__Dataset entries__
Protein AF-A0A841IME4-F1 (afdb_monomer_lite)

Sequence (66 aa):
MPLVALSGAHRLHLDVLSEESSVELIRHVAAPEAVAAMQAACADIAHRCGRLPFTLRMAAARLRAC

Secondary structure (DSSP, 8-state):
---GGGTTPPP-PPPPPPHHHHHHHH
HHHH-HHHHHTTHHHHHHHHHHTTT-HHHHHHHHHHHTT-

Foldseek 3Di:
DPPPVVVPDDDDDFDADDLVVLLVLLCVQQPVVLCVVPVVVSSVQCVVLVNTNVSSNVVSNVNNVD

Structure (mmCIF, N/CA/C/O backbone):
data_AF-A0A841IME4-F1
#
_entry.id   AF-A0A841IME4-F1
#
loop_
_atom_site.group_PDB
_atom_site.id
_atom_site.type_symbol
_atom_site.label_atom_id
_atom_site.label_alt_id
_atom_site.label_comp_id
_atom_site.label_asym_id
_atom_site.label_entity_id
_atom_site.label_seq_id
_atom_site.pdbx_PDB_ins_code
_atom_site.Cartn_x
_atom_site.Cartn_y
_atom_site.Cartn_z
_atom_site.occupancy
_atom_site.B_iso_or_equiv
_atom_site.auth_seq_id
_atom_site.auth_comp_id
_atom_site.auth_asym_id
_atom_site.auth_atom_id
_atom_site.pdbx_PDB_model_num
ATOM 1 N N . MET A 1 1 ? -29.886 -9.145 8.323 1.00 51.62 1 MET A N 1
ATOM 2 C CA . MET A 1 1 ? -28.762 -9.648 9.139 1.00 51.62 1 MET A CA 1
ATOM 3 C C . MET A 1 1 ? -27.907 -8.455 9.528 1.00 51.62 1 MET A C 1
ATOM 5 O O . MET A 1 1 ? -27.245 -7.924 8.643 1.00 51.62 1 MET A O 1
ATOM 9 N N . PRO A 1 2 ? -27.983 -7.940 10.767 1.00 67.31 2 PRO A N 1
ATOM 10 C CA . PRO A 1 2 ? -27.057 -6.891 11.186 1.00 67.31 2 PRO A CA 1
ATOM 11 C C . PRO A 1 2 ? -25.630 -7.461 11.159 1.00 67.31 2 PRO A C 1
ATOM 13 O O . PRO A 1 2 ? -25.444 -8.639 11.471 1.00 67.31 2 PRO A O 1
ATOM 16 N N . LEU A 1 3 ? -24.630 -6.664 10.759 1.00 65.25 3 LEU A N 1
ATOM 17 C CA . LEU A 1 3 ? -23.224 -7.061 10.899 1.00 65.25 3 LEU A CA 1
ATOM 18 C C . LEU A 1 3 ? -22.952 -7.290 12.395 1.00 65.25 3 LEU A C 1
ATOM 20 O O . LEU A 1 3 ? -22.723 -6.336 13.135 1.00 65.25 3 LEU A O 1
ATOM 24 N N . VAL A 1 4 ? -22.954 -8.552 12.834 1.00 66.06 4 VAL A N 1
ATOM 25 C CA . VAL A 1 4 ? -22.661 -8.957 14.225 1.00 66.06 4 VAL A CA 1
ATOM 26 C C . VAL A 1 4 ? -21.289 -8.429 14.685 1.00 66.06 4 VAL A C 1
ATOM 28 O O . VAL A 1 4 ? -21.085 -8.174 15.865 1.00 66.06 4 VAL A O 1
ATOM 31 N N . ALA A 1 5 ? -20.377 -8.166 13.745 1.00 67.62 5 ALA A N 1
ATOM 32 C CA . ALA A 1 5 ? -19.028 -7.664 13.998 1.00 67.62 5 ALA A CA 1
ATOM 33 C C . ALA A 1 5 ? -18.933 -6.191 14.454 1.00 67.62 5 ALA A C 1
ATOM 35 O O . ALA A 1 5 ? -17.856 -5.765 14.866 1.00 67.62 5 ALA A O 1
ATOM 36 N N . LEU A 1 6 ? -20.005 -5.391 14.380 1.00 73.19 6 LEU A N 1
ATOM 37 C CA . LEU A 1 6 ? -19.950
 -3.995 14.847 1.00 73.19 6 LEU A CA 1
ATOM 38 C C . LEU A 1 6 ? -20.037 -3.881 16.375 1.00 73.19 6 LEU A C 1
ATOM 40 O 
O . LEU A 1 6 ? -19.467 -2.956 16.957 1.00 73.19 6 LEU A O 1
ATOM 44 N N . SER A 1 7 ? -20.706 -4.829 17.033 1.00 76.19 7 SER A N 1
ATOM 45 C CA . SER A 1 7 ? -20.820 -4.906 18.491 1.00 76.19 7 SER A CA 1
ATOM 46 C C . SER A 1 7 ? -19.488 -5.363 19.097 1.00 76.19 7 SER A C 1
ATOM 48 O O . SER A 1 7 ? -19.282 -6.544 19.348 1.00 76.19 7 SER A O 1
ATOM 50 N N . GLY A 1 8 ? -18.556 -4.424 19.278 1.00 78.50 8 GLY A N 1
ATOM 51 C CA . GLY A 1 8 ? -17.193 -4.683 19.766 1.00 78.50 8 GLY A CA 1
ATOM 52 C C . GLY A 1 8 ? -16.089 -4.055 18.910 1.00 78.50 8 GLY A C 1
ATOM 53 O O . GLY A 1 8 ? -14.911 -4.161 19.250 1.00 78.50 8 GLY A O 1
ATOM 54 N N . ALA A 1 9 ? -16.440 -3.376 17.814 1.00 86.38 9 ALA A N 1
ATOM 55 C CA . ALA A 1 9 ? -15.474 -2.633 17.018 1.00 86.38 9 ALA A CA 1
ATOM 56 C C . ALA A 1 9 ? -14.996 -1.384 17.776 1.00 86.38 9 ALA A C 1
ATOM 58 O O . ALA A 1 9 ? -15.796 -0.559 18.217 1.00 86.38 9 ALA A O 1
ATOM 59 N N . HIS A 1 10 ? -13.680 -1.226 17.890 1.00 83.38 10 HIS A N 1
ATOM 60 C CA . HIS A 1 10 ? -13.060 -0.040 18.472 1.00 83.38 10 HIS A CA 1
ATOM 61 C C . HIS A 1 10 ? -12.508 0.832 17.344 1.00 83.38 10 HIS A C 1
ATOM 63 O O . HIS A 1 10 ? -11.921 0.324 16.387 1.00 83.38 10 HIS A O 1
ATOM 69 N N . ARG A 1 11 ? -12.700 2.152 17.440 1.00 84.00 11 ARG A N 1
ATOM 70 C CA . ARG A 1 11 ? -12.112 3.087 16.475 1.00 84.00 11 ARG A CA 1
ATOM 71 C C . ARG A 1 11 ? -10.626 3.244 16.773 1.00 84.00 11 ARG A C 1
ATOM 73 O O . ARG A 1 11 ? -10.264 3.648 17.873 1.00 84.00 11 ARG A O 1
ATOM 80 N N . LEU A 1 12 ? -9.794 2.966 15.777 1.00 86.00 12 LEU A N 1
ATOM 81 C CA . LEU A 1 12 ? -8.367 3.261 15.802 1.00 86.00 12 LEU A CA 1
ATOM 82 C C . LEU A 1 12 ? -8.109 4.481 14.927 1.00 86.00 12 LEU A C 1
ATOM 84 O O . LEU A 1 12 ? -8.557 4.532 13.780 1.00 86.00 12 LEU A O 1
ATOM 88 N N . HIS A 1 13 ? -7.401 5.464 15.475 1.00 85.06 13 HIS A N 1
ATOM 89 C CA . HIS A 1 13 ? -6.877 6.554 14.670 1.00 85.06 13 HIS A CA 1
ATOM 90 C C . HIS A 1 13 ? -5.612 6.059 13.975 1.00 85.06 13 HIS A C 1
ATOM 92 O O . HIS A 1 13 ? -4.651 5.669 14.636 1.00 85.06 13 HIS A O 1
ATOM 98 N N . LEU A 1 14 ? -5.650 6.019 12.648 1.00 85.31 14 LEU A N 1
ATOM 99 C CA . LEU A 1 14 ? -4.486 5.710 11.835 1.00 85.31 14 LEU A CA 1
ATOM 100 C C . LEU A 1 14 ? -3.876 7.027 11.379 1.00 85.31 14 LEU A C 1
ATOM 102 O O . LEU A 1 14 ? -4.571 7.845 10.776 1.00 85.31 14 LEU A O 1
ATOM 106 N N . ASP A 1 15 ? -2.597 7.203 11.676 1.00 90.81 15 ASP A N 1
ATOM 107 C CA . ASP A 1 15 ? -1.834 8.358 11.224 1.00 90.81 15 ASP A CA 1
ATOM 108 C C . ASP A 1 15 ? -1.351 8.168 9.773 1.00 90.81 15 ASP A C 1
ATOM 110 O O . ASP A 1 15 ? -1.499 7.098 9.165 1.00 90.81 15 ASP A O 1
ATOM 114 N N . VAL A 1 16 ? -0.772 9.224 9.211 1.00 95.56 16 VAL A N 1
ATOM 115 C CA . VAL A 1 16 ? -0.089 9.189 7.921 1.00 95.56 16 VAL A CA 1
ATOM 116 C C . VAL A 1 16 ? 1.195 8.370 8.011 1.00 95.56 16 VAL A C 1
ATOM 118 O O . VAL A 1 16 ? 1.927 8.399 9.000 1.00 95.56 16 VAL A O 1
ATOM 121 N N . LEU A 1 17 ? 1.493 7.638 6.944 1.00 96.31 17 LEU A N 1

__Exercise instructions__
Within the data above, the lines from the one with "ATOM 80 N N" to the one with "ATOM 107 C CA" must be repeated exactly; no other line belongs in the answer.

__Output__
ATOM 80 N N . LEU A 1 12 ? -9.794 2.966 15.777 1.00 86.00 12 LEU A N 1
ATOM 81 C CA . LEU A 1 12 ? -8.367 3.261 15.802 1.00 86.00 12 LEU A CA 1
ATOM 82 C C . LEU A 1 12 ? -8.109 4.481 14.927 1.00 86.00 12 LEU A C 1
ATOM 84 O O . LEU A 1 12 ? -8.557 4.532 13.780 1.00 86.00 12 LEU A O 1
ATOM 88 N N . HIS A 1 13 ? -7.401 5.464 15.475 1.00 85.06 13 HIS A N 1
ATOM 89 C CA . HIS A 1 13 ? -6.877 6.554 14.670 1.00 85.06 13 HIS A CA 1
ATOM 90 C C . HIS A 1 13 ? -5.612 6.059 13.975 1.00 85.06 13 HIS A C 1
ATOM 92 O O . HIS A 1 13 ? -4.651 5.669 14.636 1.00 85.06 13 HIS A O 1
ATOM 98 N N . LEU A 1 14 ? -5.650 6.019 12.648 1.00 85.31 14 LEU A N 1
ATOM 99 C CA . LEU A 1 14 ? -4.486 5.710 11.835 1.00 85.31 14 LEU A CA 1
ATOM 100 C C . LEU A 1 14 ? -3.876 7.027 11.379 1.00 85.31 14 LEU A C 1
ATOM 102 O O . LEU A 1 14 ? -4.571 7.845 10.776 1.00 85.31 14 LEU A O 1
ATOM 106 N N . ASP A 1 15 ? -2.597 7.203 11.676 1.00 90.81 15 ASP A N 1
ATOM 107 C CA . ASP A 1 15 ? -1.834 8.358 11.224 1.00 90.81 15 ASP A CA 1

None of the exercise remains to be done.